The system is designed to be programmed by the office-dwellers themselves; no need to call an electrician or CAT-5 installer whenever one wants to pop in a new power outlet or drop in some fresh cable.
By pointing and clicking what looks like a slender TV remote with an infrared sensor at one end, Hillis "introduces" a wall switch to an overhead light, then a thermostat. He then flips the wall switch, and the selected elements turn on.
"The idea is to create programmable space, a peer-to-peer network of tools," says Hillis. "Instead of relying on a central building controller, you just introduce the client device to the switch, and say, 'Guys, talk amongst yourselves for a while.'"
An early user test is under way at an Urban Outfitters retail store in Manhattan. Herman Miller plans to launch the product later in 2005.
We walk through a series of curving white hallways punctuated with oddities -- remnants of spaceships over here, posters from turn-of-the-century traveling magic shows over there. We enter a dark room that vibrates with a quiet, electronic purr.

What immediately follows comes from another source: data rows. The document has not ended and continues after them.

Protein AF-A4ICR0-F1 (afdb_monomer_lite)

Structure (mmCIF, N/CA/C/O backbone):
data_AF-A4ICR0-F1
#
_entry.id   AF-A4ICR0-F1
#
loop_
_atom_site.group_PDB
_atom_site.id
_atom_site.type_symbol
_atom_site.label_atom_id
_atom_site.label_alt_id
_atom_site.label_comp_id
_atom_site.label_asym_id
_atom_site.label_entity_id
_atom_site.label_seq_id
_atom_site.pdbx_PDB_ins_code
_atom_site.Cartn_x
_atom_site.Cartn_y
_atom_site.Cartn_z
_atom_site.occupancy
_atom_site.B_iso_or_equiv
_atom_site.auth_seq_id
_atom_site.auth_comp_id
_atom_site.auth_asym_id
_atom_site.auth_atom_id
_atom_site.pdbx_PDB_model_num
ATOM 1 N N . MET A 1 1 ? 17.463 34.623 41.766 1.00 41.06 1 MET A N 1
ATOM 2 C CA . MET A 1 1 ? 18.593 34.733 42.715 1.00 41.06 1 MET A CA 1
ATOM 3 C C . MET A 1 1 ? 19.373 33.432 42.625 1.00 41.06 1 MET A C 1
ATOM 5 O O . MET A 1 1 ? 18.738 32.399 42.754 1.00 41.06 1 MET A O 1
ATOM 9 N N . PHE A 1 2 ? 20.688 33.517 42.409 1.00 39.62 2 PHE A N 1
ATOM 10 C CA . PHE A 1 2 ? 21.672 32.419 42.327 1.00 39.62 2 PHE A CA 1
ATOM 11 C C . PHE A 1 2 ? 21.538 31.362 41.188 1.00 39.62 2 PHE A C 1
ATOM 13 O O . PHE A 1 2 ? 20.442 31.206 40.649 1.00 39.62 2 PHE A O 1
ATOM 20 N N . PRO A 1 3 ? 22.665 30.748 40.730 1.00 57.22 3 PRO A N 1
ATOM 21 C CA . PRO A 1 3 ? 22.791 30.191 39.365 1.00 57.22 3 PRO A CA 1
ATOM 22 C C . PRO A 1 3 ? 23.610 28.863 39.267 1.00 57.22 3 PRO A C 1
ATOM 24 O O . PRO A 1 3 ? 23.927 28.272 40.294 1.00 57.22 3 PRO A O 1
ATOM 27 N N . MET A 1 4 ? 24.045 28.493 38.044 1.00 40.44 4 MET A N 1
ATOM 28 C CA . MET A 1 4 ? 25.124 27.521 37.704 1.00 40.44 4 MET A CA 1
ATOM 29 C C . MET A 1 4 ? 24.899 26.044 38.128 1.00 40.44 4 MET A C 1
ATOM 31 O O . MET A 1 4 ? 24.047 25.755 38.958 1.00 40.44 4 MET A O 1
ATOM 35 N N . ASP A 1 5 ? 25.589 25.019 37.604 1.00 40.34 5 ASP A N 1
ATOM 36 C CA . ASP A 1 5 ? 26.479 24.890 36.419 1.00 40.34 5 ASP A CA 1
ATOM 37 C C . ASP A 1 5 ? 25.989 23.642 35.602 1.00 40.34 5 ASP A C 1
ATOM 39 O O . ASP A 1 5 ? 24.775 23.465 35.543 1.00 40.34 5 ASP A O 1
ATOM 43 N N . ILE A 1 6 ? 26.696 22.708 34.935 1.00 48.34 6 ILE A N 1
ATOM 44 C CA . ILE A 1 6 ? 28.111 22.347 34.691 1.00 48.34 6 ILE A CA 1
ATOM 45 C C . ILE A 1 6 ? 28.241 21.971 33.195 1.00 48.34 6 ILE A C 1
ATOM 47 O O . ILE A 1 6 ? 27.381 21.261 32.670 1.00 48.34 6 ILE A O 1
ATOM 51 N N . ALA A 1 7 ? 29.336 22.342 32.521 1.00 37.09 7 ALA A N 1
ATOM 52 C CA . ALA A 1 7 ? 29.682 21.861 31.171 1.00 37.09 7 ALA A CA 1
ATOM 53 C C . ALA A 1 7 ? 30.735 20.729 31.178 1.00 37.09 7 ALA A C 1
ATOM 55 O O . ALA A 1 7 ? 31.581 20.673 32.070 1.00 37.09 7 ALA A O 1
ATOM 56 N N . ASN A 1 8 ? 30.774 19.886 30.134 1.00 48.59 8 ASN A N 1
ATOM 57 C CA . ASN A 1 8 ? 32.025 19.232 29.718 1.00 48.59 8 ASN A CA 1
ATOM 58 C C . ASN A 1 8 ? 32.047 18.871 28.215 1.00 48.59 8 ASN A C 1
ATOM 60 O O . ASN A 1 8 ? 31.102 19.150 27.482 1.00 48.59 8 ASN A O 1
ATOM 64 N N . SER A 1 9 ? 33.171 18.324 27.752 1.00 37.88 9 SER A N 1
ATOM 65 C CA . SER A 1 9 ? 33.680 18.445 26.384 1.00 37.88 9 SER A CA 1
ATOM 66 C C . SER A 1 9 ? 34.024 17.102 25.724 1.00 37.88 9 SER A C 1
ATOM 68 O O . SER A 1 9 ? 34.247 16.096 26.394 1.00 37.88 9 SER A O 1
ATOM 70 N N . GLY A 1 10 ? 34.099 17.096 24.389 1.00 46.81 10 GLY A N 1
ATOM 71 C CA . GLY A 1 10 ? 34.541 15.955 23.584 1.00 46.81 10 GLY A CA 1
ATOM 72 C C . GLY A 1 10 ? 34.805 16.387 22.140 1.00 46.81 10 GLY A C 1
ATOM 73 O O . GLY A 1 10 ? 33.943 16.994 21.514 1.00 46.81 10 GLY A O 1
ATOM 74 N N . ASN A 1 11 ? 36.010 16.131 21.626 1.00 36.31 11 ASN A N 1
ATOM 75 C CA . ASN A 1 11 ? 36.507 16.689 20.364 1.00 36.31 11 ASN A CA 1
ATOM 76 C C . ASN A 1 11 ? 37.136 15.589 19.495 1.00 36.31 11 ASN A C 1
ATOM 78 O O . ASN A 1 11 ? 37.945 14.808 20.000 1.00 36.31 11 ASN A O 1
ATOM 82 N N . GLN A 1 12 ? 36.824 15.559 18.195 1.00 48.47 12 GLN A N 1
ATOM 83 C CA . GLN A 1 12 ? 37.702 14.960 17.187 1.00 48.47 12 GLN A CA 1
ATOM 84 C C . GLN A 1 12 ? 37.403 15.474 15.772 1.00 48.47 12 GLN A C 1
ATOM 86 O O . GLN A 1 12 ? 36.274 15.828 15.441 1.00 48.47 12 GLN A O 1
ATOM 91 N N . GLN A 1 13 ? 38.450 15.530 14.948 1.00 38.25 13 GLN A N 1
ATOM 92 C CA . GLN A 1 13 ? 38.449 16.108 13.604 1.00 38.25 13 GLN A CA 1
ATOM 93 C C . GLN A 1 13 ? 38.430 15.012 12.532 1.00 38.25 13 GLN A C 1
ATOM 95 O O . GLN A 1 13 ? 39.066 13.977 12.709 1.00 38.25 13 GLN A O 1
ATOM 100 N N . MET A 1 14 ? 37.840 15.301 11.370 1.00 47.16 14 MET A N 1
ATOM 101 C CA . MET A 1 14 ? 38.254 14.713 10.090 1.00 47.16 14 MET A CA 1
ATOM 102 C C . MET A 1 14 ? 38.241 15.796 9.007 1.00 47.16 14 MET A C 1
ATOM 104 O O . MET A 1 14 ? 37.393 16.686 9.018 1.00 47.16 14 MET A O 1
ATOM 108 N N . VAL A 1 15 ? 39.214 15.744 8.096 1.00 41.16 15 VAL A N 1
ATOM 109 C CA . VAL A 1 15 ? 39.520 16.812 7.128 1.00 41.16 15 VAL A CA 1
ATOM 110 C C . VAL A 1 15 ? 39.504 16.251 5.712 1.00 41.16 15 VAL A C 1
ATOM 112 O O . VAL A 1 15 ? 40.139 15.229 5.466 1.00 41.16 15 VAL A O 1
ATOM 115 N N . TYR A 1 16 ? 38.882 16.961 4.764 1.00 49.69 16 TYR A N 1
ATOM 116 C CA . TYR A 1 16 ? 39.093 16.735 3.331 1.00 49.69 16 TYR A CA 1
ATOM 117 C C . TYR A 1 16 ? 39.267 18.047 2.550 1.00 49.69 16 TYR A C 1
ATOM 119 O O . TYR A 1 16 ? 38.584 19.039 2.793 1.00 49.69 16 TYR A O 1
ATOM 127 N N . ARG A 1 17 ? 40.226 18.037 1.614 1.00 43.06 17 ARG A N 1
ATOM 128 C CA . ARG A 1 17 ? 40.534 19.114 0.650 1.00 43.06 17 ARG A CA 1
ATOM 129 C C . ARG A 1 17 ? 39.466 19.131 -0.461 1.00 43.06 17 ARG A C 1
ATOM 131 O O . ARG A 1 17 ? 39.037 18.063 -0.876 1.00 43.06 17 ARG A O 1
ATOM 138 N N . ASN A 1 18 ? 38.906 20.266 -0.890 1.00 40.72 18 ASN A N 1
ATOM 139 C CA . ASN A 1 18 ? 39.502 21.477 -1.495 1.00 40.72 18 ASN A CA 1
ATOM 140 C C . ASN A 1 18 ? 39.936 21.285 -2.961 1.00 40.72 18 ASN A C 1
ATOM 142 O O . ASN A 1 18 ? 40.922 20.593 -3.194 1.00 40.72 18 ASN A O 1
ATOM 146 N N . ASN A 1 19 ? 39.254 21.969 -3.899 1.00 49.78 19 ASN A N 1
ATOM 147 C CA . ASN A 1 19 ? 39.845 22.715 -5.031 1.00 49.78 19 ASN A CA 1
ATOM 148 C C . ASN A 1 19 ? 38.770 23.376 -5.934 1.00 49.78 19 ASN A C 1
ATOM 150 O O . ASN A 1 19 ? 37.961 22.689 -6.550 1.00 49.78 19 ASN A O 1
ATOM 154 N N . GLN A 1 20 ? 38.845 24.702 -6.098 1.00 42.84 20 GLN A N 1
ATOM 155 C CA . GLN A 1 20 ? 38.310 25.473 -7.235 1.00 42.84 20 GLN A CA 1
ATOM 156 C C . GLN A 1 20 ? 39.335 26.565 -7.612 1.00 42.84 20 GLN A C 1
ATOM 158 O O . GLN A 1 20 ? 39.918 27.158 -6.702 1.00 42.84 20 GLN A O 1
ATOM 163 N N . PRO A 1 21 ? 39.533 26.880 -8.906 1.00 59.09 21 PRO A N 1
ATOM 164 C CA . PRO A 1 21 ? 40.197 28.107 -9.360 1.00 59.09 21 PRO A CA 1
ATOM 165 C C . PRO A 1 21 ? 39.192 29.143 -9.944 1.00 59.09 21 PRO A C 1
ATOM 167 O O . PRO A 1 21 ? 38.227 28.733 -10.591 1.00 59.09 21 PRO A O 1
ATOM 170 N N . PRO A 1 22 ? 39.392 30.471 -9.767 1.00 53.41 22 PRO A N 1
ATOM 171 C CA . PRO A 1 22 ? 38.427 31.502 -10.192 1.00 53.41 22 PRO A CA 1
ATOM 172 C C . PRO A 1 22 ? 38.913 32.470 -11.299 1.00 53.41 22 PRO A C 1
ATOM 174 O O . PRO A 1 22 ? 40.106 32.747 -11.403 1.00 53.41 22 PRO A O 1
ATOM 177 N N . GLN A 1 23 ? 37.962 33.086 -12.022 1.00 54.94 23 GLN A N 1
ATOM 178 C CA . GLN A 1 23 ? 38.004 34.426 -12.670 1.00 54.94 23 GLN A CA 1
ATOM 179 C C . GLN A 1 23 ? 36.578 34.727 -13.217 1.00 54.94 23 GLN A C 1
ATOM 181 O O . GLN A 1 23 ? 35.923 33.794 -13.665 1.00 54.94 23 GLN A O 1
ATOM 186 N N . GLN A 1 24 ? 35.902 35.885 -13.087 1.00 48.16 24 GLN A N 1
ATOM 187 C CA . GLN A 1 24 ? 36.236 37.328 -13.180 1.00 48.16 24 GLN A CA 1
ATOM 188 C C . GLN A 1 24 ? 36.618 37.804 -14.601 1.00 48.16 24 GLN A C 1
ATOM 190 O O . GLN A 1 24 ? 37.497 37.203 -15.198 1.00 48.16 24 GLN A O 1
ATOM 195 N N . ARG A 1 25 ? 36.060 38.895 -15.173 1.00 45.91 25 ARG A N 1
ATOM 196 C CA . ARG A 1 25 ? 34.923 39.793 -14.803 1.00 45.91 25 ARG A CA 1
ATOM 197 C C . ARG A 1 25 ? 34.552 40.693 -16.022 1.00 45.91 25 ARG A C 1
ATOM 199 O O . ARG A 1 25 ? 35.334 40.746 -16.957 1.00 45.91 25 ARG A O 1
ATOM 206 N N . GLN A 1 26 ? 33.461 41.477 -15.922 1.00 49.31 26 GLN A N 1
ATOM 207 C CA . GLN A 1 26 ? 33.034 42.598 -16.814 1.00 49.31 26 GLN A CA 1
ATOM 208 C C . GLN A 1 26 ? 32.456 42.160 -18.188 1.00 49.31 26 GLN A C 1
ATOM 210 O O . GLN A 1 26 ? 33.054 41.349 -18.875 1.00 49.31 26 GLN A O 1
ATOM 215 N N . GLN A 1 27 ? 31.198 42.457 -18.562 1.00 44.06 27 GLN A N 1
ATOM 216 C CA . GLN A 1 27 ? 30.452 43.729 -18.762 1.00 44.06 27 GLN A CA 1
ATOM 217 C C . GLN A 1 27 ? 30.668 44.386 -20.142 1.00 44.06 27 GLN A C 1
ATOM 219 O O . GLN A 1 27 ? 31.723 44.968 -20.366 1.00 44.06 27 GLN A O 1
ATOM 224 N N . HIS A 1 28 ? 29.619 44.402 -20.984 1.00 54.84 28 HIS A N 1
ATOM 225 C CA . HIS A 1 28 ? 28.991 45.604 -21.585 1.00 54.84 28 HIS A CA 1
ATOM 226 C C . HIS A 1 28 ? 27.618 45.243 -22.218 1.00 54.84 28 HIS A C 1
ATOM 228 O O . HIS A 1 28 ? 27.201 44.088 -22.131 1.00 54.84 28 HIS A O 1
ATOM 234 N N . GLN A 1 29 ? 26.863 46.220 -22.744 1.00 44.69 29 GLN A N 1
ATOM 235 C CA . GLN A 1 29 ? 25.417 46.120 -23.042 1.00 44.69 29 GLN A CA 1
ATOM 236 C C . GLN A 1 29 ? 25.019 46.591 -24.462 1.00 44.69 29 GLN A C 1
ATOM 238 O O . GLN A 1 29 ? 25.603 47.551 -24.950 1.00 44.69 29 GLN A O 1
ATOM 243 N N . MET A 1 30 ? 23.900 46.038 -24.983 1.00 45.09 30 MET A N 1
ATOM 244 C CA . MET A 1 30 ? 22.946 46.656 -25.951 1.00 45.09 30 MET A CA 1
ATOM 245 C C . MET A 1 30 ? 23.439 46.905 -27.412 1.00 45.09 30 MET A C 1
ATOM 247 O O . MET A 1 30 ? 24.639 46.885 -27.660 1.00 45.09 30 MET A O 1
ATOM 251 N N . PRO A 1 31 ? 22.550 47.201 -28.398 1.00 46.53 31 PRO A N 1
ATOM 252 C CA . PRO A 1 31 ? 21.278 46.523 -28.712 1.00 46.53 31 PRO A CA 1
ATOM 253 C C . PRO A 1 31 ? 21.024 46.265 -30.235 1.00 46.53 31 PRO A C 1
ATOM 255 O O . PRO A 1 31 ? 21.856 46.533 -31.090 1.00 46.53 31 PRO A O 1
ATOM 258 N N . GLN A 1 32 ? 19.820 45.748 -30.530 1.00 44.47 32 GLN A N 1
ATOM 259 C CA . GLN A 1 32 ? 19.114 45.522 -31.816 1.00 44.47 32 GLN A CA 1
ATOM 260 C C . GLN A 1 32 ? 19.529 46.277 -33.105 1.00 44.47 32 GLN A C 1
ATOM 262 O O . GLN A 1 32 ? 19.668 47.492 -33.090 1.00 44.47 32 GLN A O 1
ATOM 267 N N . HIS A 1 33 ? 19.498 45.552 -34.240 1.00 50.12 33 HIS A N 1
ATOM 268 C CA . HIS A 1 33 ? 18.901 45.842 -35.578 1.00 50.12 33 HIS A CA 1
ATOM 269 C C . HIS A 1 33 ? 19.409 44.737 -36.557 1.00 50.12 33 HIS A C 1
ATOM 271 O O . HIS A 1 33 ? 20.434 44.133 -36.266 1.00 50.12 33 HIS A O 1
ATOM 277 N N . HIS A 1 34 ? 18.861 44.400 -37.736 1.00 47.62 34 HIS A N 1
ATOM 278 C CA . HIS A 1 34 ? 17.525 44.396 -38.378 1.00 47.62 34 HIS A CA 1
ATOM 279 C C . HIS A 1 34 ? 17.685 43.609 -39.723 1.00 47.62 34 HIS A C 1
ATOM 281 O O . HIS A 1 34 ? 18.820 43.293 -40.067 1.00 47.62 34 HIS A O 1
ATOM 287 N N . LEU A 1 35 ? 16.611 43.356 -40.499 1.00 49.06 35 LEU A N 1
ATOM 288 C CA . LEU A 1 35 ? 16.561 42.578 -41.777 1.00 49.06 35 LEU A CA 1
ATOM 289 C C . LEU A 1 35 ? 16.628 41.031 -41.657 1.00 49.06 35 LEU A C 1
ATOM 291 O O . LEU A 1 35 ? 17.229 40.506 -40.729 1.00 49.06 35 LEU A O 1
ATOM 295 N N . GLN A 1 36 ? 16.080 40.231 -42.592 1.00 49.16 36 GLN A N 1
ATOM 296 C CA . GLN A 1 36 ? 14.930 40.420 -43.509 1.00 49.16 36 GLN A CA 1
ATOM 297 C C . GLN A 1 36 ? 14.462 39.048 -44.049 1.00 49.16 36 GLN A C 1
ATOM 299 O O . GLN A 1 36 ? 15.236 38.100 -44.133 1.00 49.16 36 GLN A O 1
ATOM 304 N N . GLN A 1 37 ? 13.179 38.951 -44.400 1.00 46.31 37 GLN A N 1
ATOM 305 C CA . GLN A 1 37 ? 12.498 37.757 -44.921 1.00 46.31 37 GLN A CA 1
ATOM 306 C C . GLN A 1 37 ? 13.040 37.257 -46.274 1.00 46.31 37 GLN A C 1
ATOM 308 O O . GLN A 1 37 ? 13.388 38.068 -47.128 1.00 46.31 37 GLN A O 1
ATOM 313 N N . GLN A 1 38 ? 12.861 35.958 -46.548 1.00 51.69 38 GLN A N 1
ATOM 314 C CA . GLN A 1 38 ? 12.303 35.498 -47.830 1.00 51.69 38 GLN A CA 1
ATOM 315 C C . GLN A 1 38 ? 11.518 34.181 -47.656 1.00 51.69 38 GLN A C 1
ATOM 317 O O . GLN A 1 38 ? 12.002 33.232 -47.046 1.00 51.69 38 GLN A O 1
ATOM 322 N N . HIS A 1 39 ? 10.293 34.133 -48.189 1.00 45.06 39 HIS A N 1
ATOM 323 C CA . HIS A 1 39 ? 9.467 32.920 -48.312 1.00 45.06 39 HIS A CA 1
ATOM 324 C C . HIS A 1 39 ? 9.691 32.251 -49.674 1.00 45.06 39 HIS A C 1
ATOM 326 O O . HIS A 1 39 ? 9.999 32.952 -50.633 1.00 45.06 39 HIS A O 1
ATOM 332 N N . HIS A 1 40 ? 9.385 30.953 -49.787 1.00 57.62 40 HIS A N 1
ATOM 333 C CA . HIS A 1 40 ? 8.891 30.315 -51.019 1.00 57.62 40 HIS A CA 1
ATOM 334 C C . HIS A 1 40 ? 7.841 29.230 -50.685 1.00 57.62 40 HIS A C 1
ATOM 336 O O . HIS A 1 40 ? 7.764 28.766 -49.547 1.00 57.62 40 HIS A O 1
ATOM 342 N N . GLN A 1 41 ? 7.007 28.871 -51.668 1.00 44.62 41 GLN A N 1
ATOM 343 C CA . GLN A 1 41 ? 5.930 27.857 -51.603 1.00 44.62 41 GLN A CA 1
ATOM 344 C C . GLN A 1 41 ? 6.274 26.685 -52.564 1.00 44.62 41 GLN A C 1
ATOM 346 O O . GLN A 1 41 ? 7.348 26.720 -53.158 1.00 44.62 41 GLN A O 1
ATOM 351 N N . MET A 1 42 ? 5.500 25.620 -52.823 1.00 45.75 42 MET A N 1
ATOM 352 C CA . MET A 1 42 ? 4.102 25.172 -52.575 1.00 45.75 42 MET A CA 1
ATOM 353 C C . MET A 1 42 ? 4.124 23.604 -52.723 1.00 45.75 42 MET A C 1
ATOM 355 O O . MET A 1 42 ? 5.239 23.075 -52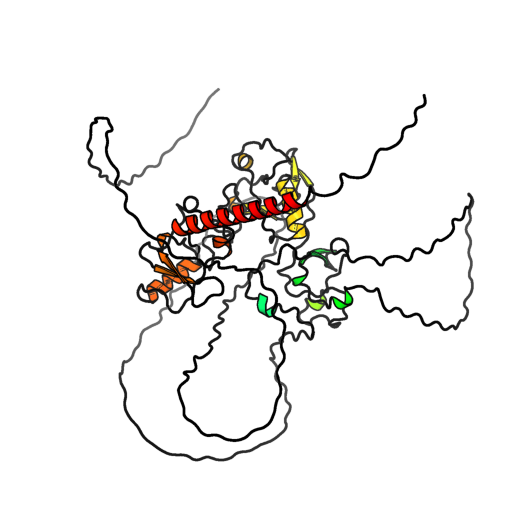.721 1.00 45.75 42 MET A O 1
ATOM 359 N N . PRO A 1 43 ? 3.045 22.802 -52.951 1.00 47.25 43 PRO A N 1
ATOM 360 C CA . PRO A 1 43 ? 1.585 22.970 -52.840 1.00 47.25 43 PRO A CA 1
ATOM 361 C C . PRO A 1 43 ? 0.884 21.845 -52.011 1.00 47.25 43 PRO A C 1
ATOM 363 O O . PRO A 1 43 ? 1.515 21.081 -51.288 1.00 47.25 43 PRO A O 1
ATOM 366 N N . GLN A 1 44 ? -0.449 21.746 -52.123 1.00 41.28 44 GLN A N 1
ATOM 367 C CA . GLN A 1 44 ? -1.343 20.792 -51.438 1.00 41.28 44 GLN A CA 1
ATOM 368 C C . GLN A 1 44 ? -1.445 19.391 -52.091 1.00 41.28 44 GLN A C 1
ATOM 370 O O . GLN A 1 44 ? -1.398 19.276 -53.315 1.00 41.28 44 GLN A O 1
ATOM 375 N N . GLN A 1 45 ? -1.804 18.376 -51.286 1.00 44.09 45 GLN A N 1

In the middle stands a table covered with a vivid, full-color map bathed in light from an overhead projector.
"This is something I've always dreamed about," says Hillis, grinning widely. "I always loved big paper maps I could spread out on a table, but later I loved computer screens because you can make them dance for you. This combines both."
He taps the map surface and sweeps his hands apart, as if he's swimming. The Earth zooms closer. North America becomes California, then Los Angeles, then we see tiny parking spaces with human silhouettes. He drags a finger, and the map sweeps east; he drags it another direction, and the world follows.
Both hands scoop together, and we fly back out again. He squeezes the world into a ball and spins it. He pauses, and looks up at me.
"Your mouth is dropping open!" he laughs.
A few paces away, Hillis demos another high-tech map table -- at the flick of a button, this one bursts into life. Mountains rise up, valleys drop down, seas flatten. Underneath the map's synthetic material surface, a system of pins raise or lower in groups to dynamically form shapes.
I pet a mountain, then trace down a bumpy ravine with my index finger, and caress a smooth riverbed. My jaw remains open. The "Earth" feels alive.
Hillis explains that this device is called the 2.5-D display, and was developed with Northrop Grumman.
"They've used the first ones internally," Hillis shrugs. "We don't know what we're going to do with it yet."
While such projects may create involuntary jaw-dropping in visitors like me, one thing Ferren and Hillis won't be applying their minds to is their own list of shared accomplishments.
"The last thing I think about is my legacy," says Ferren. "I never have enough time in the day to think about what's possible. Where do people find the time to sit around and stew over what they've already done?"